Stage 8 – Forensic Review & Surveillance Referral: Claims flagged by the algorithm, such as those with high-frequency lab tests, are sent to a human forensic auditor. This is where many claims for pediatric care or chronic illnesses get stuck in a “manual review” loop.
Stage 9 – Claim Approval & Remittance Advice: Once the audit is successful, a “Remittance Advice” is generated, notifying the hospital that the claim is approved for payment and specifying any “deductibles” or rejected line items.
Stage 10 – Final Disbursement: The actual transfer of funds from the Social Health Insurance Fund (SHIF) to the hospital’s bank account. This stage is currently the biggest bottleneck, with billions in “verified” claims awaiting cash availability.
While the government claims that Sh53 billion has been paid out, hospitals report that a staggering Sh43 billion in debt has accumulated since the SHA replaced the NHIF.

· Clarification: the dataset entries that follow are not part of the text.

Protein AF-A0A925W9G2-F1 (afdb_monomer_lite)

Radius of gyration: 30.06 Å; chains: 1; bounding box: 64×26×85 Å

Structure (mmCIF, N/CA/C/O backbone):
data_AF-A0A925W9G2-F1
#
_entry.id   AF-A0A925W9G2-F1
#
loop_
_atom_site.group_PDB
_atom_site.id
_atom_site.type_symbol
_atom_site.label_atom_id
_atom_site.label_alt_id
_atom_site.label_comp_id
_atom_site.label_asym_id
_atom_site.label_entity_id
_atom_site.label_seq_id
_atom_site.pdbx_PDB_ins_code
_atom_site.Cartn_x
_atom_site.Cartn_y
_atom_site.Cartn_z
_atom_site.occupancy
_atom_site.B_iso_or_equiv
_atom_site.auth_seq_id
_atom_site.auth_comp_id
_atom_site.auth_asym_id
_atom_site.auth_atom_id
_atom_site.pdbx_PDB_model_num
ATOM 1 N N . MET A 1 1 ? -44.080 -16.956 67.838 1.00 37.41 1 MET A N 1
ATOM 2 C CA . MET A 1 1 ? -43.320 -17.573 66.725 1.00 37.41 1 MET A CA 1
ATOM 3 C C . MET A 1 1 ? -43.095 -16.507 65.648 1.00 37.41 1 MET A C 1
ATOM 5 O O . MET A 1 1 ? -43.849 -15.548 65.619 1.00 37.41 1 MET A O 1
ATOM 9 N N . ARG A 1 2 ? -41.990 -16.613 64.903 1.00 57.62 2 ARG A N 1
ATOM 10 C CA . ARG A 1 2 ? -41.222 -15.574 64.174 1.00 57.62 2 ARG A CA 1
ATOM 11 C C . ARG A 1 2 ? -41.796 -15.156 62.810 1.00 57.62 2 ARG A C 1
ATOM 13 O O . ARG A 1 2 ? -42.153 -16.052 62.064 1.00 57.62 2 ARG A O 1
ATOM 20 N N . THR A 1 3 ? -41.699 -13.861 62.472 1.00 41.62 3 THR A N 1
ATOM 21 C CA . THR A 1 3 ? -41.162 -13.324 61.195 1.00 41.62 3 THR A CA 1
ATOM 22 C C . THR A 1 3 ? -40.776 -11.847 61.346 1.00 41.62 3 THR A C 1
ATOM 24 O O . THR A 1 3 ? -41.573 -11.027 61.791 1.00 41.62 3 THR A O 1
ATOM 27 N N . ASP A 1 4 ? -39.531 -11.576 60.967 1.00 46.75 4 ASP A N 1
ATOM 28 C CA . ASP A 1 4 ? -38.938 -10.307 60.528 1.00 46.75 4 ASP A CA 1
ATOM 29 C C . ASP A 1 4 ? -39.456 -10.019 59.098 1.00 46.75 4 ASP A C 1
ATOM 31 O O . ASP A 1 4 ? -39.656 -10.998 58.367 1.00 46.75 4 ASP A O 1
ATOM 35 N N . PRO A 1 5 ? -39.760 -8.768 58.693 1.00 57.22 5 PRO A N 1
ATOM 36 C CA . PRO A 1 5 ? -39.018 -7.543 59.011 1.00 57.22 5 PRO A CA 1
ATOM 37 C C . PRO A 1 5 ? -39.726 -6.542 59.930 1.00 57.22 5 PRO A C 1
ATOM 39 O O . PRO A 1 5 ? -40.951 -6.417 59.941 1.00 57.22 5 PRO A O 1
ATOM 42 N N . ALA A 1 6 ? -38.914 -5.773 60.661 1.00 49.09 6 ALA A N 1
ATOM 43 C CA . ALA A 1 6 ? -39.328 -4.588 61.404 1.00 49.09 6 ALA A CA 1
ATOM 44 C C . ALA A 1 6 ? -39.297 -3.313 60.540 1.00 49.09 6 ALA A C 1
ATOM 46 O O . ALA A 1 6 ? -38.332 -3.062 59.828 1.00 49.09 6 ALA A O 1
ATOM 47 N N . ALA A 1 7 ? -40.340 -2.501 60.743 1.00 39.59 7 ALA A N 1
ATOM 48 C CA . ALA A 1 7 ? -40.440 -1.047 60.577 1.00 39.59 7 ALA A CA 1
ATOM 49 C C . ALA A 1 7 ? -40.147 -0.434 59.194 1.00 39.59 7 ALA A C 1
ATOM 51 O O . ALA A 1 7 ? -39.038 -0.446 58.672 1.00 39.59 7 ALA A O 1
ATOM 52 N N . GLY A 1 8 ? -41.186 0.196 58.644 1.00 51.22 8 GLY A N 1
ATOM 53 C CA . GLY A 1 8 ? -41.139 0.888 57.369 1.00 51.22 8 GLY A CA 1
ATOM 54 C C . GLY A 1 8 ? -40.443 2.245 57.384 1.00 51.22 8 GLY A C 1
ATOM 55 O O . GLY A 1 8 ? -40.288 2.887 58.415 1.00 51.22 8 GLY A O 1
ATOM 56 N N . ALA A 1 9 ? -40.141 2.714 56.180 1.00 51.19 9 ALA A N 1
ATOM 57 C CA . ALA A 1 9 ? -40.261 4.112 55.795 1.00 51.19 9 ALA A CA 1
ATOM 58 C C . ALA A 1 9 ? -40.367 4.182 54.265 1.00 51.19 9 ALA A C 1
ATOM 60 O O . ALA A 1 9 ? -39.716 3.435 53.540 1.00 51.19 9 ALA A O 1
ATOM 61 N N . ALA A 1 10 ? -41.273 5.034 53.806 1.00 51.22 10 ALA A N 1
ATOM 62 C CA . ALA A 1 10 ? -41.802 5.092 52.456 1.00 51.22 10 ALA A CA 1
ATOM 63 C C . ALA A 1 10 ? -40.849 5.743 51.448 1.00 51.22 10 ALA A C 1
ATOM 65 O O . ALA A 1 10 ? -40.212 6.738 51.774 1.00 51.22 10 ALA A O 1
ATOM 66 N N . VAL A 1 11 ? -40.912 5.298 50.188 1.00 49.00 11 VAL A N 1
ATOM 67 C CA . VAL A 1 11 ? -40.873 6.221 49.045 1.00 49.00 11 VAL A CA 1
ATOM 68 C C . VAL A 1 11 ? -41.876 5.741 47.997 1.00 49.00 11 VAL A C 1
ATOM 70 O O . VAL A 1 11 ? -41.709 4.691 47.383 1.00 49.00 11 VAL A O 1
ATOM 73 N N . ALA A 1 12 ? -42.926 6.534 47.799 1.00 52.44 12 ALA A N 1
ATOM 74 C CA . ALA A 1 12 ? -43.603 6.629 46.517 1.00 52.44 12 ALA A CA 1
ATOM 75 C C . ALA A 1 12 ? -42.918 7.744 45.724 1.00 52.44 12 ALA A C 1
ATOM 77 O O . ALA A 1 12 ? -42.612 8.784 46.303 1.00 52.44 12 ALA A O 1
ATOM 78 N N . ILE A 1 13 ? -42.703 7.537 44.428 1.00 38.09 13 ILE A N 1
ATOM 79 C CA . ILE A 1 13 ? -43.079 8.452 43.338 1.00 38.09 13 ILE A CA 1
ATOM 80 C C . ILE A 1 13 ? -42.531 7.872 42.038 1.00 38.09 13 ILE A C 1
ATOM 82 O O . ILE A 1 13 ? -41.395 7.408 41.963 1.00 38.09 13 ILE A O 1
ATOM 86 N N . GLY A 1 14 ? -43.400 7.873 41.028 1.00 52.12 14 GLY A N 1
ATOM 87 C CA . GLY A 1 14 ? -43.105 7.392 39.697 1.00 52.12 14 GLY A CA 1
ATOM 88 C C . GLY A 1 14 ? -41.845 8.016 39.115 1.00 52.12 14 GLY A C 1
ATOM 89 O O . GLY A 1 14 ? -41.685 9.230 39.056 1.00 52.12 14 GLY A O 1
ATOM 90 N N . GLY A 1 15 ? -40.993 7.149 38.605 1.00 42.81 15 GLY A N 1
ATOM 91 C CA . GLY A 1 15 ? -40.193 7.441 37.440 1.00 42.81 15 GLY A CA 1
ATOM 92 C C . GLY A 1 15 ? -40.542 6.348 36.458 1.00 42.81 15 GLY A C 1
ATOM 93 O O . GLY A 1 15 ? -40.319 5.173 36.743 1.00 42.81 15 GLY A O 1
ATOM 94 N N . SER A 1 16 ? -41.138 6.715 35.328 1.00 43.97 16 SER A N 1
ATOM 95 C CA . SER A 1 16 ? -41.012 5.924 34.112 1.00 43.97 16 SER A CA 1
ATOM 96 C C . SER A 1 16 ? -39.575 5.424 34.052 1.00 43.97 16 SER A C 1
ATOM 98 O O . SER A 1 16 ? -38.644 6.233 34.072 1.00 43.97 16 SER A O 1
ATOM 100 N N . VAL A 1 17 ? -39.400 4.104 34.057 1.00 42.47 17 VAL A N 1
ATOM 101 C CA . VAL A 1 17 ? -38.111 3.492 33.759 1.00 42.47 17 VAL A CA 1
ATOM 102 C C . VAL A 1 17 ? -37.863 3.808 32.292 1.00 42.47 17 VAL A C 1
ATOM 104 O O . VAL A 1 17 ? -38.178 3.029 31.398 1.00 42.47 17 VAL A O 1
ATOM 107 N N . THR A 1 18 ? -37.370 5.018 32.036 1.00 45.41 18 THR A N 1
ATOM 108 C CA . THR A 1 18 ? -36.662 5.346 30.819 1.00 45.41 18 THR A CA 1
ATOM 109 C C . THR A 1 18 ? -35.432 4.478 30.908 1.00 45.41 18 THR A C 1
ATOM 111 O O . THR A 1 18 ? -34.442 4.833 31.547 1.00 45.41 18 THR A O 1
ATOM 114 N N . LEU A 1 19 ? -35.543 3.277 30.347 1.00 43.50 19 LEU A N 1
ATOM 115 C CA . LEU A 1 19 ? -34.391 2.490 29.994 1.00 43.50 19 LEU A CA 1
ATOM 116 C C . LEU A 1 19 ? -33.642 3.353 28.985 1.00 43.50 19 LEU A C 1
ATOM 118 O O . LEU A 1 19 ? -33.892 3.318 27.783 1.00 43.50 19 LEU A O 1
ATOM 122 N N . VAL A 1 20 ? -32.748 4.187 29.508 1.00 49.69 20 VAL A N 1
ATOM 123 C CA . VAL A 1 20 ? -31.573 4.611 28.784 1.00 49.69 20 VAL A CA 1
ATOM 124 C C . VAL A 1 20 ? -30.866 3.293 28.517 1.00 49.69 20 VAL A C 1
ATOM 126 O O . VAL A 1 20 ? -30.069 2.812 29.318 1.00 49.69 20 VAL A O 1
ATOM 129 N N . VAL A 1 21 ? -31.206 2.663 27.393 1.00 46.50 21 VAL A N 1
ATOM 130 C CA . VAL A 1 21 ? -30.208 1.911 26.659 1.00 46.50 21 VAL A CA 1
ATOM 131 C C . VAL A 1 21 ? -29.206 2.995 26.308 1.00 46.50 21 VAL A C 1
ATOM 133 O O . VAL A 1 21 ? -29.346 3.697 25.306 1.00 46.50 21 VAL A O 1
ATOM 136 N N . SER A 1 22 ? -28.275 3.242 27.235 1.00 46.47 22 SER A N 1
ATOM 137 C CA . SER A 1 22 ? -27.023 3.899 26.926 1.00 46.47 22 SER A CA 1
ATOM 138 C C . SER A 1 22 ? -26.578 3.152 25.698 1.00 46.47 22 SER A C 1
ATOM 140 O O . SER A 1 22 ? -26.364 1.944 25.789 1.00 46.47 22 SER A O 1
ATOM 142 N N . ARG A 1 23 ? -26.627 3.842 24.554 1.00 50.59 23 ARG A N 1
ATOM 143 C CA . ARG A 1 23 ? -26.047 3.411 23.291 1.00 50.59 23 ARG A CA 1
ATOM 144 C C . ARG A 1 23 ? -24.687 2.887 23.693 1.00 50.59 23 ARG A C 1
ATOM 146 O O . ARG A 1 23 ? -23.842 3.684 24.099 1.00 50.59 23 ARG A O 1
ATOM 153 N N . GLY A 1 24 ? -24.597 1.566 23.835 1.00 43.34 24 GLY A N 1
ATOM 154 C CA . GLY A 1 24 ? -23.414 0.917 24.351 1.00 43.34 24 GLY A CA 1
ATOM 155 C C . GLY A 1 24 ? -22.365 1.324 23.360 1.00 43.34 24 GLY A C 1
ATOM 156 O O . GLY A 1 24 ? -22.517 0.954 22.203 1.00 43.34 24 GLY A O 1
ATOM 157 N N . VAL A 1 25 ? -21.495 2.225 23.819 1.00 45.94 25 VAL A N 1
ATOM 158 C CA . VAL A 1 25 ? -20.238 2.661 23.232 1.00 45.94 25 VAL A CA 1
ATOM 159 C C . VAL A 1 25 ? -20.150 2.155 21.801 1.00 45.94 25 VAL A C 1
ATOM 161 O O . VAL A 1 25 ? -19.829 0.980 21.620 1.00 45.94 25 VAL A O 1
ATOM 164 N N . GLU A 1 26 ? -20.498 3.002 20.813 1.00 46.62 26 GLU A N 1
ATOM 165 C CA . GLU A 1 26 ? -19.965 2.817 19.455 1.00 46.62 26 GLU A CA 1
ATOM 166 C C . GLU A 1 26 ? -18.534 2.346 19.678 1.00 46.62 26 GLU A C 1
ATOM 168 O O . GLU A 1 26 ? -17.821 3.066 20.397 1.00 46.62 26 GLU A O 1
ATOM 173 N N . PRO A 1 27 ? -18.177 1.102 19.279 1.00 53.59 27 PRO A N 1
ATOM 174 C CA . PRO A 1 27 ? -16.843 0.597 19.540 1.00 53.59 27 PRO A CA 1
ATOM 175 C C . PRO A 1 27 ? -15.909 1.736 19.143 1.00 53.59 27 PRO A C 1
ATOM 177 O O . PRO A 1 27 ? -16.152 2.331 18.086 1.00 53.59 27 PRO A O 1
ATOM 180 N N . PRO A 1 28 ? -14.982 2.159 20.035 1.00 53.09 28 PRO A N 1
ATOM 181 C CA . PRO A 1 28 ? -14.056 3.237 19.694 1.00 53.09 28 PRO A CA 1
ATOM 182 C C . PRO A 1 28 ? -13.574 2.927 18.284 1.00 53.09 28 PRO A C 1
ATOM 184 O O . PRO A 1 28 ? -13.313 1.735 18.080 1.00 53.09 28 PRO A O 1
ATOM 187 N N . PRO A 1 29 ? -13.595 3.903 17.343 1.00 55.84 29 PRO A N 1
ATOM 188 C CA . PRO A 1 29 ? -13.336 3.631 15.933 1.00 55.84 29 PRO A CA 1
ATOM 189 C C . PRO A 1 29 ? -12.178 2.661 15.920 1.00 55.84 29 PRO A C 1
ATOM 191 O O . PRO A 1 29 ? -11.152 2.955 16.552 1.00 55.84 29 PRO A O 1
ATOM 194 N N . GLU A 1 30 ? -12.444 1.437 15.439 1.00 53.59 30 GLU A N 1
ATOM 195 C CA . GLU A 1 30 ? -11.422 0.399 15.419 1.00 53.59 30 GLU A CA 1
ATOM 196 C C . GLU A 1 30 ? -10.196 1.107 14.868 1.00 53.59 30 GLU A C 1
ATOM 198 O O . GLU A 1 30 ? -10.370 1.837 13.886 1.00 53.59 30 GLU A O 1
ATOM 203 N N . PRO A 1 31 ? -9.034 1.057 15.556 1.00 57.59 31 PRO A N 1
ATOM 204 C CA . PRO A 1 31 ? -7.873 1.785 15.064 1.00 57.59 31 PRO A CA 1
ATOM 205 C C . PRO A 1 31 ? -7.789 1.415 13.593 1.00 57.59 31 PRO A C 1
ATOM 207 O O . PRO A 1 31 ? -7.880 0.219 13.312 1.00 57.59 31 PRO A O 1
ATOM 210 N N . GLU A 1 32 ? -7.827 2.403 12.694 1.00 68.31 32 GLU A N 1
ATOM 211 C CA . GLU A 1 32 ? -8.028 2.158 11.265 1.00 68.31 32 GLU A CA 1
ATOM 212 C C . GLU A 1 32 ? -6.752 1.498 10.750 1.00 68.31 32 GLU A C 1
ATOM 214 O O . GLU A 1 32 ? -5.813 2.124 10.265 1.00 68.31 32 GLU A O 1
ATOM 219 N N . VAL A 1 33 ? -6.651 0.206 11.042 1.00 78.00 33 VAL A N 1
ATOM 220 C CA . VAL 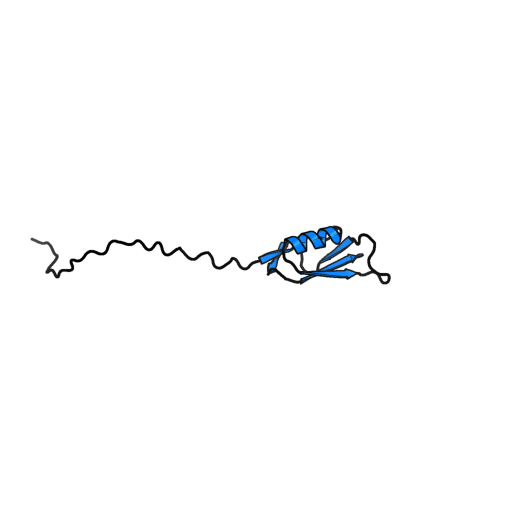A 1 33 ? -5.485 -0.614 10.836 1.00 78.00 33 VAL A CA 1
ATOM 221 C C . VAL A 1 33 ? -5.752 -1.448 9.617 1.00 78.00 33 VAL A C 1
ATOM 223 O O . VAL A 1 33 ? -6.747 -2.159 9.478 1.00 78.00 33 VAL A O 1
ATOM 226 N N . VAL A 1 34 ? -4.809 -1.344 8.716 1.00 84.31 34 VAL A N 1
ATOM 227 C CA . VAL A 1 34 ? -4.848 -1.894 7.394 1.00 84.31 34 VAL A CA 1
ATOM 228 C C . VAL A 1 34 ? -3.814 -3.000 7.341 1.00 84.31 34 VAL A C 1
ATOM 230 O O . VAL A 1 34 ? -2.688 -2.880 7.834 1.00 84.31 34 VAL A O 1
ATOM 233 N N . THR A 1 35 ? -4.207 -4.122 6.753 1.00 86.94 35 THR A N 1
ATOM 234 C CA . THR A 1 35 ? -3.280 -5.230 6.551 1.00 86.94 35 THR A CA 1
ATOM 235 C C . THR A 1 35 ? -2.493 -4.995 5.274 1.00 86.94 35 THR A C 1
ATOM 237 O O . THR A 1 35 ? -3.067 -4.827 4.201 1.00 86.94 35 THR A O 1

While these 10 stages provide security, they also create a digital guillotine. If a patient loses their phone (preventing Stage 2) or a doctor orders a life-saving test that the algorithm doesn’t recognise (triggering Stage 8), the entire payment chain stops. This has led to the current liquidity crisis, where facilities like the GMK Medical Centre and other private clinics report being owed millions while their claims sit in “Review” status.
Healthcare providers complain of a system prone to technical errors. Claims are often rejected for missing signatures or slight coding errors. When resubmitted, they go to the back of a queue that can take months to process, often leading to a second rejection for a different technicality.
To bridge the gap and restore trust, the SHA must:
Refine the Verification Algorithm: Differentiate between “unnecessary billing” and “clinically indicated monitoring.”
Establish a Functional Disputes Tribunal: Allow hospitals to appeal “fraud” flags with clinical evidence to ensure technical errors don’t lead to bankruptcy.
Support Non-Digital Verification: Develop alternatives for patients without mobile access to ensure the most vulnerable aren’t left behind.
Clear Legacy Debt: Prioritise paying the billions in verified arrears to give mission and private hospitals the liquidity they need to survive the transition.
The goal of the SHA is to ensure no Kenyan is one illness away from poverty. But if the fight against fraud destroys the very hospitals the patients rely on, the victory will be a hollow one. The digital tools meant to secure the system must become smarter, more empathetic, and more aligned with the messy, unpredictable work of saving lives.
Dr Madeline Iseren is a pharmacist who comments on topical medical and health issues.